Am Tag der Rückkehr, am 14. Oktober, ist Fotograf Gian Ehrenzeller im Auftrag der Bildagentur Keystone im Bergell unterwegs und lichtet Erna Picenoni auf der Treppe zu ihrem Haus ab. Jetzt stellt er das Foto unter dem Titel «Rückkehr nach Bondo» für eine Auktion zur Verfügung, deren Erlös vollumfänglich an das von der Naturkatastrophe betroffene Dorf gehen soll. 27 weitere Fotografen beteiligen sich mit insgesamt rund 30 Bildern an der Aktion, die am kommenden Freitag in Zürich über die Bühne gehen wird. Alle Verkaufsobjekte sind im Bergell entstanden. Einige zeigen den Moment der Katastrophe, etwa die beiden Bilder von Raymond Meier, der auf eine erfolgreiche Karriere als Modefotograf in New York zurückblickt und heute einen Zweitwohnsitz in Soglio hat. Andere stehen nicht in einem Zusammenhang mit dem Unglück, beispielsweise ein Bild des renommierten Alpinismusfotografen Robert Bösch, das einfach eine schöne Berglandschaft zeigt.

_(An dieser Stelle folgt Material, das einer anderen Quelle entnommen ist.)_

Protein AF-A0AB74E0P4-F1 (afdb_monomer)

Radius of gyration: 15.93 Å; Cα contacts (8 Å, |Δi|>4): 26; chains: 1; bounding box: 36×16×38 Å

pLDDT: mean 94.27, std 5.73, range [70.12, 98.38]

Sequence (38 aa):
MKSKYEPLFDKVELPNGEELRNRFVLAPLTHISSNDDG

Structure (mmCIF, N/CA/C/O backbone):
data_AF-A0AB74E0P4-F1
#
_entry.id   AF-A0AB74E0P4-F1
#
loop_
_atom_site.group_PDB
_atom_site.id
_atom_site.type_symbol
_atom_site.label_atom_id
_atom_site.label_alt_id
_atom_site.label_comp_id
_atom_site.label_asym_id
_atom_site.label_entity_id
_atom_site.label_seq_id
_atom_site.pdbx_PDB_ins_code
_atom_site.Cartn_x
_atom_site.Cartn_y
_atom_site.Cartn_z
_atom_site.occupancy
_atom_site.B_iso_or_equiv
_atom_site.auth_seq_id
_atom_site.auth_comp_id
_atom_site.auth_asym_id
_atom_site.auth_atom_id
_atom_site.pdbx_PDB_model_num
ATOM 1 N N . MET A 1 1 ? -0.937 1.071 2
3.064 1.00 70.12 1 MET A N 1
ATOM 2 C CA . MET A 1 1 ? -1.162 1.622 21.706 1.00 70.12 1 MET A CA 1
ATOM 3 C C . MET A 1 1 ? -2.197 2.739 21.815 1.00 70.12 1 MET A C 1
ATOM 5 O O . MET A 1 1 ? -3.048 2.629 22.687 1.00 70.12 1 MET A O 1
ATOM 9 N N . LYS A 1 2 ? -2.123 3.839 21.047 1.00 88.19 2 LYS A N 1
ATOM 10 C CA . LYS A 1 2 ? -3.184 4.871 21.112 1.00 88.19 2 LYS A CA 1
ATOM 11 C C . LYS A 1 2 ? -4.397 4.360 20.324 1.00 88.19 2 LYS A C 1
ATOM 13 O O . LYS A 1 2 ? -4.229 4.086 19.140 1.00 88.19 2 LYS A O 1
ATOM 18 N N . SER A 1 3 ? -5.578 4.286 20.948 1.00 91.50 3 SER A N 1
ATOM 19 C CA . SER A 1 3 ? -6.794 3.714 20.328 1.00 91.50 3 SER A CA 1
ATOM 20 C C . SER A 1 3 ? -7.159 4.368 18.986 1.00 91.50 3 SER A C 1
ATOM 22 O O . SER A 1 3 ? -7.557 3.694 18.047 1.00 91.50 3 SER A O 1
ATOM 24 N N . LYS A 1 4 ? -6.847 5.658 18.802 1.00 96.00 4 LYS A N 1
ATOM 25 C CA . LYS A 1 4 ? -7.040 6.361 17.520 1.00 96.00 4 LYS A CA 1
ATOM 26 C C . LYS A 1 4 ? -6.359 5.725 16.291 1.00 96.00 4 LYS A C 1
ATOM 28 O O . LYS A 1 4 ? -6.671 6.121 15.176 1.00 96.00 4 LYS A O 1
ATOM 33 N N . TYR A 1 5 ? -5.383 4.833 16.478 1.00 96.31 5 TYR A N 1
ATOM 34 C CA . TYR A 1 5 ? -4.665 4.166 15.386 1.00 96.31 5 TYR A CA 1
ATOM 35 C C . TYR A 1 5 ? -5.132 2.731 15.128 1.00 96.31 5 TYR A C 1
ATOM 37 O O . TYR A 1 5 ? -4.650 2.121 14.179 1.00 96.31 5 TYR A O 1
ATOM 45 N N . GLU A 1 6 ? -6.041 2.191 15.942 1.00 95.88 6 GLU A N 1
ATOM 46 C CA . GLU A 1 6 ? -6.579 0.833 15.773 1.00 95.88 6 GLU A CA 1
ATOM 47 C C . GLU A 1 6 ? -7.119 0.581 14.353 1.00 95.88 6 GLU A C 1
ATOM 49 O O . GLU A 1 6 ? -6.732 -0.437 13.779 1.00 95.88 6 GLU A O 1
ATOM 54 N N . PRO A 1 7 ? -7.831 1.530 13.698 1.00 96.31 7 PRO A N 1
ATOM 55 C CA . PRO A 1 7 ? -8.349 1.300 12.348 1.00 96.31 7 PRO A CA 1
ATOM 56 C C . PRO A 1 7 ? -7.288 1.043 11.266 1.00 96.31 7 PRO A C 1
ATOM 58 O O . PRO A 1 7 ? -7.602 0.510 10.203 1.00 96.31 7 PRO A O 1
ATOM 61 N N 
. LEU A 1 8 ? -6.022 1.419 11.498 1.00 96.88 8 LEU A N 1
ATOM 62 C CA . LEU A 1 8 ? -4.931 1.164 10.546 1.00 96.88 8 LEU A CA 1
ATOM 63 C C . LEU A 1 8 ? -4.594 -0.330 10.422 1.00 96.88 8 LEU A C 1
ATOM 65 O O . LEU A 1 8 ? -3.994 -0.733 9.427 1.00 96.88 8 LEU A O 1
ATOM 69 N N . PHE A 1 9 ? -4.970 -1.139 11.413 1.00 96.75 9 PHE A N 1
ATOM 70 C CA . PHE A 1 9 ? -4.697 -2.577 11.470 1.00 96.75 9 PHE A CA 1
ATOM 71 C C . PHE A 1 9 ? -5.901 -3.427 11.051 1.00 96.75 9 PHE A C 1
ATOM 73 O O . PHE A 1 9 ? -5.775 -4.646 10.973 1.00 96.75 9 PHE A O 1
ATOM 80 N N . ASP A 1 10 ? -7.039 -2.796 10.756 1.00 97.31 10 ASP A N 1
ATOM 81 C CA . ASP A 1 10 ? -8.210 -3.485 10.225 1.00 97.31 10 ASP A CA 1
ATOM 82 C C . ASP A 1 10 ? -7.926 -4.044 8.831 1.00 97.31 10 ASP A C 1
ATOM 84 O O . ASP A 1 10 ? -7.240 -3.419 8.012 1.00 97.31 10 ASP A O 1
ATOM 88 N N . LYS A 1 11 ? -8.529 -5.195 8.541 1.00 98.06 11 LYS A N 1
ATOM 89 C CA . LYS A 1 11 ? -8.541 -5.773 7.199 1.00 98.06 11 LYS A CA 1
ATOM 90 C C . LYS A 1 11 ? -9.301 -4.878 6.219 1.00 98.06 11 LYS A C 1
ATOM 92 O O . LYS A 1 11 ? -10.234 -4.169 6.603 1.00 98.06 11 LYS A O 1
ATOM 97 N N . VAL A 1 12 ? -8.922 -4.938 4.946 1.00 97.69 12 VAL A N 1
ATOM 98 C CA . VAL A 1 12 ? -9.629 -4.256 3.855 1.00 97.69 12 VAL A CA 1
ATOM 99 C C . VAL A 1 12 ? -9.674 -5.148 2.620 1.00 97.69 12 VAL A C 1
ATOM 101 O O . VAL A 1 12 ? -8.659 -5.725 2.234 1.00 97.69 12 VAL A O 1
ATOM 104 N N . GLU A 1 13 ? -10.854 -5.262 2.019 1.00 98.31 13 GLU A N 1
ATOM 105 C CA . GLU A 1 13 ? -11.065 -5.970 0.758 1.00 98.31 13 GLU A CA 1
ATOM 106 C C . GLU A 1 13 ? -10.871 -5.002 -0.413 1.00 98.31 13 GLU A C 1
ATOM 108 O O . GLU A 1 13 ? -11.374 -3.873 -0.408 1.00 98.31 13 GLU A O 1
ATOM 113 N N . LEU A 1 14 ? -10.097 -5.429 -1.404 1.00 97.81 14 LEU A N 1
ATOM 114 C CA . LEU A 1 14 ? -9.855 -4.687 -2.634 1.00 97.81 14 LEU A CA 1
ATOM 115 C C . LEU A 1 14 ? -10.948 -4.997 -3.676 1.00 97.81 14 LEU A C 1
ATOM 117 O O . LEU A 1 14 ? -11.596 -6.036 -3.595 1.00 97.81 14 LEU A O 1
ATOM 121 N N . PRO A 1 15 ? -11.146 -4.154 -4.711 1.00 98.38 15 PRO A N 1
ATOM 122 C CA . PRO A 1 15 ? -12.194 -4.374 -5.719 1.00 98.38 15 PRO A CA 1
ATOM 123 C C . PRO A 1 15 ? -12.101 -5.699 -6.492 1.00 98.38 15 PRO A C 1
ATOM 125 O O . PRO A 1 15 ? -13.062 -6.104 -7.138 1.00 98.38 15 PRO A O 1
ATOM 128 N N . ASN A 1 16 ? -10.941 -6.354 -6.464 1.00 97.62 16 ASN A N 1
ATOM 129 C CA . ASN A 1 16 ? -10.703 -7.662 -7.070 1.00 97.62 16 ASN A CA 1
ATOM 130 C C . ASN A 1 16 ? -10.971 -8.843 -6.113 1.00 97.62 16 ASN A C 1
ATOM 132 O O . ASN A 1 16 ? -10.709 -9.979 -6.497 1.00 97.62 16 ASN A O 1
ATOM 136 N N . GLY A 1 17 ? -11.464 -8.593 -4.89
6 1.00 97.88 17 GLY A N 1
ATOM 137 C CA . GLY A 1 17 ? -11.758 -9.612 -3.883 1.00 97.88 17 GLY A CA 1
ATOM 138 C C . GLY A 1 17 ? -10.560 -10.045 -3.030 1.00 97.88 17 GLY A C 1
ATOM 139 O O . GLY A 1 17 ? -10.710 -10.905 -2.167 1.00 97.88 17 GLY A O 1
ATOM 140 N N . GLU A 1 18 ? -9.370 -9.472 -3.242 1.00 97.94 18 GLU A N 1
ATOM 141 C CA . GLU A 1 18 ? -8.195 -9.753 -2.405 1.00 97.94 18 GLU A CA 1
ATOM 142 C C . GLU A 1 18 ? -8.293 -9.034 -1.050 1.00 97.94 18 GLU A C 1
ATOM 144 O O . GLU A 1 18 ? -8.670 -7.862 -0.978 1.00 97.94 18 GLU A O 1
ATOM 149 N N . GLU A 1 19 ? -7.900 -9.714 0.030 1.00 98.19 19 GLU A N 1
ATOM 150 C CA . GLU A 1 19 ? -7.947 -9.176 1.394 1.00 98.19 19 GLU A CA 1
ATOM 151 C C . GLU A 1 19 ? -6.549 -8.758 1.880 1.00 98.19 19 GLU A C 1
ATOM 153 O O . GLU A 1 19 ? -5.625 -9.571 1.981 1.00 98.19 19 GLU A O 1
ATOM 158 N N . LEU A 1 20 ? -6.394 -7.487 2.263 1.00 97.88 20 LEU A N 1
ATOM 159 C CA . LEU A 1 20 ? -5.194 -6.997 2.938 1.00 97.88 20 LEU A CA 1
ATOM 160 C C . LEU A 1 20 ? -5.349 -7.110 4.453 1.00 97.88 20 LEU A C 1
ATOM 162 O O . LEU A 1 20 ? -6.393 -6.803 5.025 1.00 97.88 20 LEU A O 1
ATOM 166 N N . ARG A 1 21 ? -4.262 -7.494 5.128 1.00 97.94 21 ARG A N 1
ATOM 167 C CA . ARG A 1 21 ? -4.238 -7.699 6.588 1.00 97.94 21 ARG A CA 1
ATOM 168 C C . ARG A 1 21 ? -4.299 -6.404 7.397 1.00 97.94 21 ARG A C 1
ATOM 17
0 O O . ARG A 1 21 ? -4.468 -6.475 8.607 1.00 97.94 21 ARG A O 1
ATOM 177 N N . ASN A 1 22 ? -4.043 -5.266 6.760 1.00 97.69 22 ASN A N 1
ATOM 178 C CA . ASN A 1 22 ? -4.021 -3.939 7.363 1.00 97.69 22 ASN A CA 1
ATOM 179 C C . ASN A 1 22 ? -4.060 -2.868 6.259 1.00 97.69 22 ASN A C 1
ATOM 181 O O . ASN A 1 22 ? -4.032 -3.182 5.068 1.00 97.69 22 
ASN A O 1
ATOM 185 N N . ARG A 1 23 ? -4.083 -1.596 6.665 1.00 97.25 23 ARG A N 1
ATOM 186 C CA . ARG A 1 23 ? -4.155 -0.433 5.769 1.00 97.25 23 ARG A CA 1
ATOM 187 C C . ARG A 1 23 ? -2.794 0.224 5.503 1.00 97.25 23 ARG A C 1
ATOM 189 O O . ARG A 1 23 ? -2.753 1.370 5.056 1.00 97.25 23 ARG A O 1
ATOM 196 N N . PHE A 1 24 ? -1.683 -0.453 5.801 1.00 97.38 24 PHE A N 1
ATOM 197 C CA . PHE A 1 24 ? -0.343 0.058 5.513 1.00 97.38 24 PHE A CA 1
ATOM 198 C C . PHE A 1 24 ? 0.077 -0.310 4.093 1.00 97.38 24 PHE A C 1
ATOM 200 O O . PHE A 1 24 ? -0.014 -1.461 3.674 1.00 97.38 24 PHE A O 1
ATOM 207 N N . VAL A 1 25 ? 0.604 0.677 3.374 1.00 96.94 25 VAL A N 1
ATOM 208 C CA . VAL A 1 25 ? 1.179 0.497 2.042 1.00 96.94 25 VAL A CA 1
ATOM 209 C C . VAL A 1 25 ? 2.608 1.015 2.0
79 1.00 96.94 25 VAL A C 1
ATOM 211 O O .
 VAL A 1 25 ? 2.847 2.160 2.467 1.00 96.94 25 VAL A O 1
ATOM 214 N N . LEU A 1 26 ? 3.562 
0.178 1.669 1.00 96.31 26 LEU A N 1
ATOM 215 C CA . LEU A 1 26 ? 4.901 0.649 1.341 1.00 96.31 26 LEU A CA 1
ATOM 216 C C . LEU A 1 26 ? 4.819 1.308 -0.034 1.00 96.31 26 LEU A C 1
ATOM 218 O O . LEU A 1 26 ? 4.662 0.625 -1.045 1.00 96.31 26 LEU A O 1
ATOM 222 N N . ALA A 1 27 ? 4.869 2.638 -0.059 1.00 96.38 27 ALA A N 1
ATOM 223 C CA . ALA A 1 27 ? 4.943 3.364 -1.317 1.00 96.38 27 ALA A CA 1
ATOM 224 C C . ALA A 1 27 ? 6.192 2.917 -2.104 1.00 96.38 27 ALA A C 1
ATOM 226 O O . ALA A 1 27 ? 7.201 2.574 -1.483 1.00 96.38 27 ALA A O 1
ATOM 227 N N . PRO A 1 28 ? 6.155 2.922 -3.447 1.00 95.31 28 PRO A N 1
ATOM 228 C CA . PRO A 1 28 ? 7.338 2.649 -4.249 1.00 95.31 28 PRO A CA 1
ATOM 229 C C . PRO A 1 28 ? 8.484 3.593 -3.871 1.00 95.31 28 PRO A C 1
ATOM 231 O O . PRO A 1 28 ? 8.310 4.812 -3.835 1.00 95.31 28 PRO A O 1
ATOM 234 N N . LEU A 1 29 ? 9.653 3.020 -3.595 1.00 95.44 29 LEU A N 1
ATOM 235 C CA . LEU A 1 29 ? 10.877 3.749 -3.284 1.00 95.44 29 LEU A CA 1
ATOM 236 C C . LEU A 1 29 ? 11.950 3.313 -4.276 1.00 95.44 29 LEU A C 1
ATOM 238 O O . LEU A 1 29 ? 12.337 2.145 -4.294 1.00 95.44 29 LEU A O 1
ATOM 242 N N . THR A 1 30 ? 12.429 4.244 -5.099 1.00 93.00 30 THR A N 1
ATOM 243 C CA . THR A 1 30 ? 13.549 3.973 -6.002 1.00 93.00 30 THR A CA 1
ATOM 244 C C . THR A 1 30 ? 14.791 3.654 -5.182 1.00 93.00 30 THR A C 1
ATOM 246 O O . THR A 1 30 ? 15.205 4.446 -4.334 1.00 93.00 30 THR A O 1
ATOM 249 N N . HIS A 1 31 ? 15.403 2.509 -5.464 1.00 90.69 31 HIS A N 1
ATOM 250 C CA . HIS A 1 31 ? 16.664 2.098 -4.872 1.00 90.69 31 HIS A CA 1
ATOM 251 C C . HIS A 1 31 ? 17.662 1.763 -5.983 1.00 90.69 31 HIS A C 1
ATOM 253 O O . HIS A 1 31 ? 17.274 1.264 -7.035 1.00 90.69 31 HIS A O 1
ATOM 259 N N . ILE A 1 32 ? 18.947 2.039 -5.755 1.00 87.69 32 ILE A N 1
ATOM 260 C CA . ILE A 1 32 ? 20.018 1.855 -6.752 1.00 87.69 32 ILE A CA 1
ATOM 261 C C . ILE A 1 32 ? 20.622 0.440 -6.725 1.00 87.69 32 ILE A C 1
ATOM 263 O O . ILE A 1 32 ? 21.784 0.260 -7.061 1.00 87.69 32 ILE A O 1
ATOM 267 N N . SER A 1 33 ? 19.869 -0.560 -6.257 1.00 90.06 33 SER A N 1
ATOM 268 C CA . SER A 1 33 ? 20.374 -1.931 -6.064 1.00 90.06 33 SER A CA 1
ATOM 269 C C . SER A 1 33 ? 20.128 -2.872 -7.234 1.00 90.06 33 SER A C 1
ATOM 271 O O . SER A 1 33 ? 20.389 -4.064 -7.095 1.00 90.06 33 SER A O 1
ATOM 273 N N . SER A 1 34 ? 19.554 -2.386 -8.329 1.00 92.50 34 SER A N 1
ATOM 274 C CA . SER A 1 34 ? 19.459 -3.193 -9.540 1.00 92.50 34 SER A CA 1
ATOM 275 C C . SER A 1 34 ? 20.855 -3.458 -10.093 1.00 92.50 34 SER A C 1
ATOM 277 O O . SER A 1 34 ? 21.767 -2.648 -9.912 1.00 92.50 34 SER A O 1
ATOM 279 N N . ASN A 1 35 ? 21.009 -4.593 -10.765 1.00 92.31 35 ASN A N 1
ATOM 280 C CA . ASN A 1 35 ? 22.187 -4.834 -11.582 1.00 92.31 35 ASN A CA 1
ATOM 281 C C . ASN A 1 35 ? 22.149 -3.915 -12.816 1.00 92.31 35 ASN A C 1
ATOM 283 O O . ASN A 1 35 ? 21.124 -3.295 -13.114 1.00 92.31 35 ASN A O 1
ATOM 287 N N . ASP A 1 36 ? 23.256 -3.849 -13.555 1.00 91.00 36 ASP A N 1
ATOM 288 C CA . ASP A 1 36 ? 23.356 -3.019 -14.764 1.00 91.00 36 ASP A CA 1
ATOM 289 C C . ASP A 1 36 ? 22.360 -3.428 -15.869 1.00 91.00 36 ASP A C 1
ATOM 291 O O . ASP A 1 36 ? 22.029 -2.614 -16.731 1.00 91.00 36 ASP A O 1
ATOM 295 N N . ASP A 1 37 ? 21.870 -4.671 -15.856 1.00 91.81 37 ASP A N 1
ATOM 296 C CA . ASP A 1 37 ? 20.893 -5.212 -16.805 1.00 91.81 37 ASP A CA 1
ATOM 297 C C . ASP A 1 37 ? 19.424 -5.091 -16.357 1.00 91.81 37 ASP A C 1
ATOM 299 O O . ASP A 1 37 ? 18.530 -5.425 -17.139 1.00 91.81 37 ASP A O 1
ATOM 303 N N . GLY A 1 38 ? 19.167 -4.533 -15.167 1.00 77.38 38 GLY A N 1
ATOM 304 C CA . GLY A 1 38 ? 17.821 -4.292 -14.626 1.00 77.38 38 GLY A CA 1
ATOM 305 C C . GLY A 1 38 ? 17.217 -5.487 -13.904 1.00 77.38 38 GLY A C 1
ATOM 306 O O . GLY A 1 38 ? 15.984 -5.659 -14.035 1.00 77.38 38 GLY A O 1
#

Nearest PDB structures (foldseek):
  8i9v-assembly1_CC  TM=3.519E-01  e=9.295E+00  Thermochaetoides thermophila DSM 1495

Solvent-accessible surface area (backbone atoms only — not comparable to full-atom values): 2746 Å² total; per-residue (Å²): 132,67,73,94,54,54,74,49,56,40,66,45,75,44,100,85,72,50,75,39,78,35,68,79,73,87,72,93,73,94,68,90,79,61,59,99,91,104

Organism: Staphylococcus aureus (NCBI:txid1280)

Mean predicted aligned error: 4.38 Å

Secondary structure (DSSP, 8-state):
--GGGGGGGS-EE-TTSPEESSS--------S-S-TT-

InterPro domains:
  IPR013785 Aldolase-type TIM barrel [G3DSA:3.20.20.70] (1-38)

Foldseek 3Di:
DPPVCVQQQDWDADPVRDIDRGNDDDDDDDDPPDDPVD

«Felssturz» und «Murgang»: Raymond Meier wurde am 23. August mit seiner Kamera Zeuge der Naturkatastrophe.

11,2 Millionen Franken sind bei den Hilfsorganisationen und auf dem Spendenkonto der Gemeinde inzwischen für Bondo zusammengekommen. «Wir sind unglaublich dankbar für diese Solidarität», sagt Gemeindepräsidentin Anna Giacometti (56). Sie weiss auch die Aktion der Fotografen zu schätzen und wird persönlich nach Zürich reisen: «Hier geht es auch um die Botschaft. Das Bergell ist schön, und das Bergell ist nicht nur Bondo.» Das Tal könne weiterhin Gäste beherbergen und sei kein Katastrophengebiet – auch wenn die Aufräumarbeiten noch im Gange seien. Leben mit der Gefahr

Noch immer sind Zivilschützer im Dorf, die insgesamt fünf Häuser von den Erdmassen befreien. Erst wenn die Gebäude leergeräumt sind, können die Statiker entscheiden, ob sie stabil genug für eine Renovation sind. Bis die Brücke, die die beiden Dorfteile bisher verband, wieder errichtet ist, dürfte es noch dauern. Bauingenieure überlegen derzeit, wie und wo genau sie gebaut werden müsste, damit sie künftige Murgänge unbeschadet übersteht.

«Nera da Isola»
«Nera da Isola»: Gian Giovanoli hat eine schwarze Wand mitten in der Ziegenherde platziert und davor die Ziege Nera abgelichtet.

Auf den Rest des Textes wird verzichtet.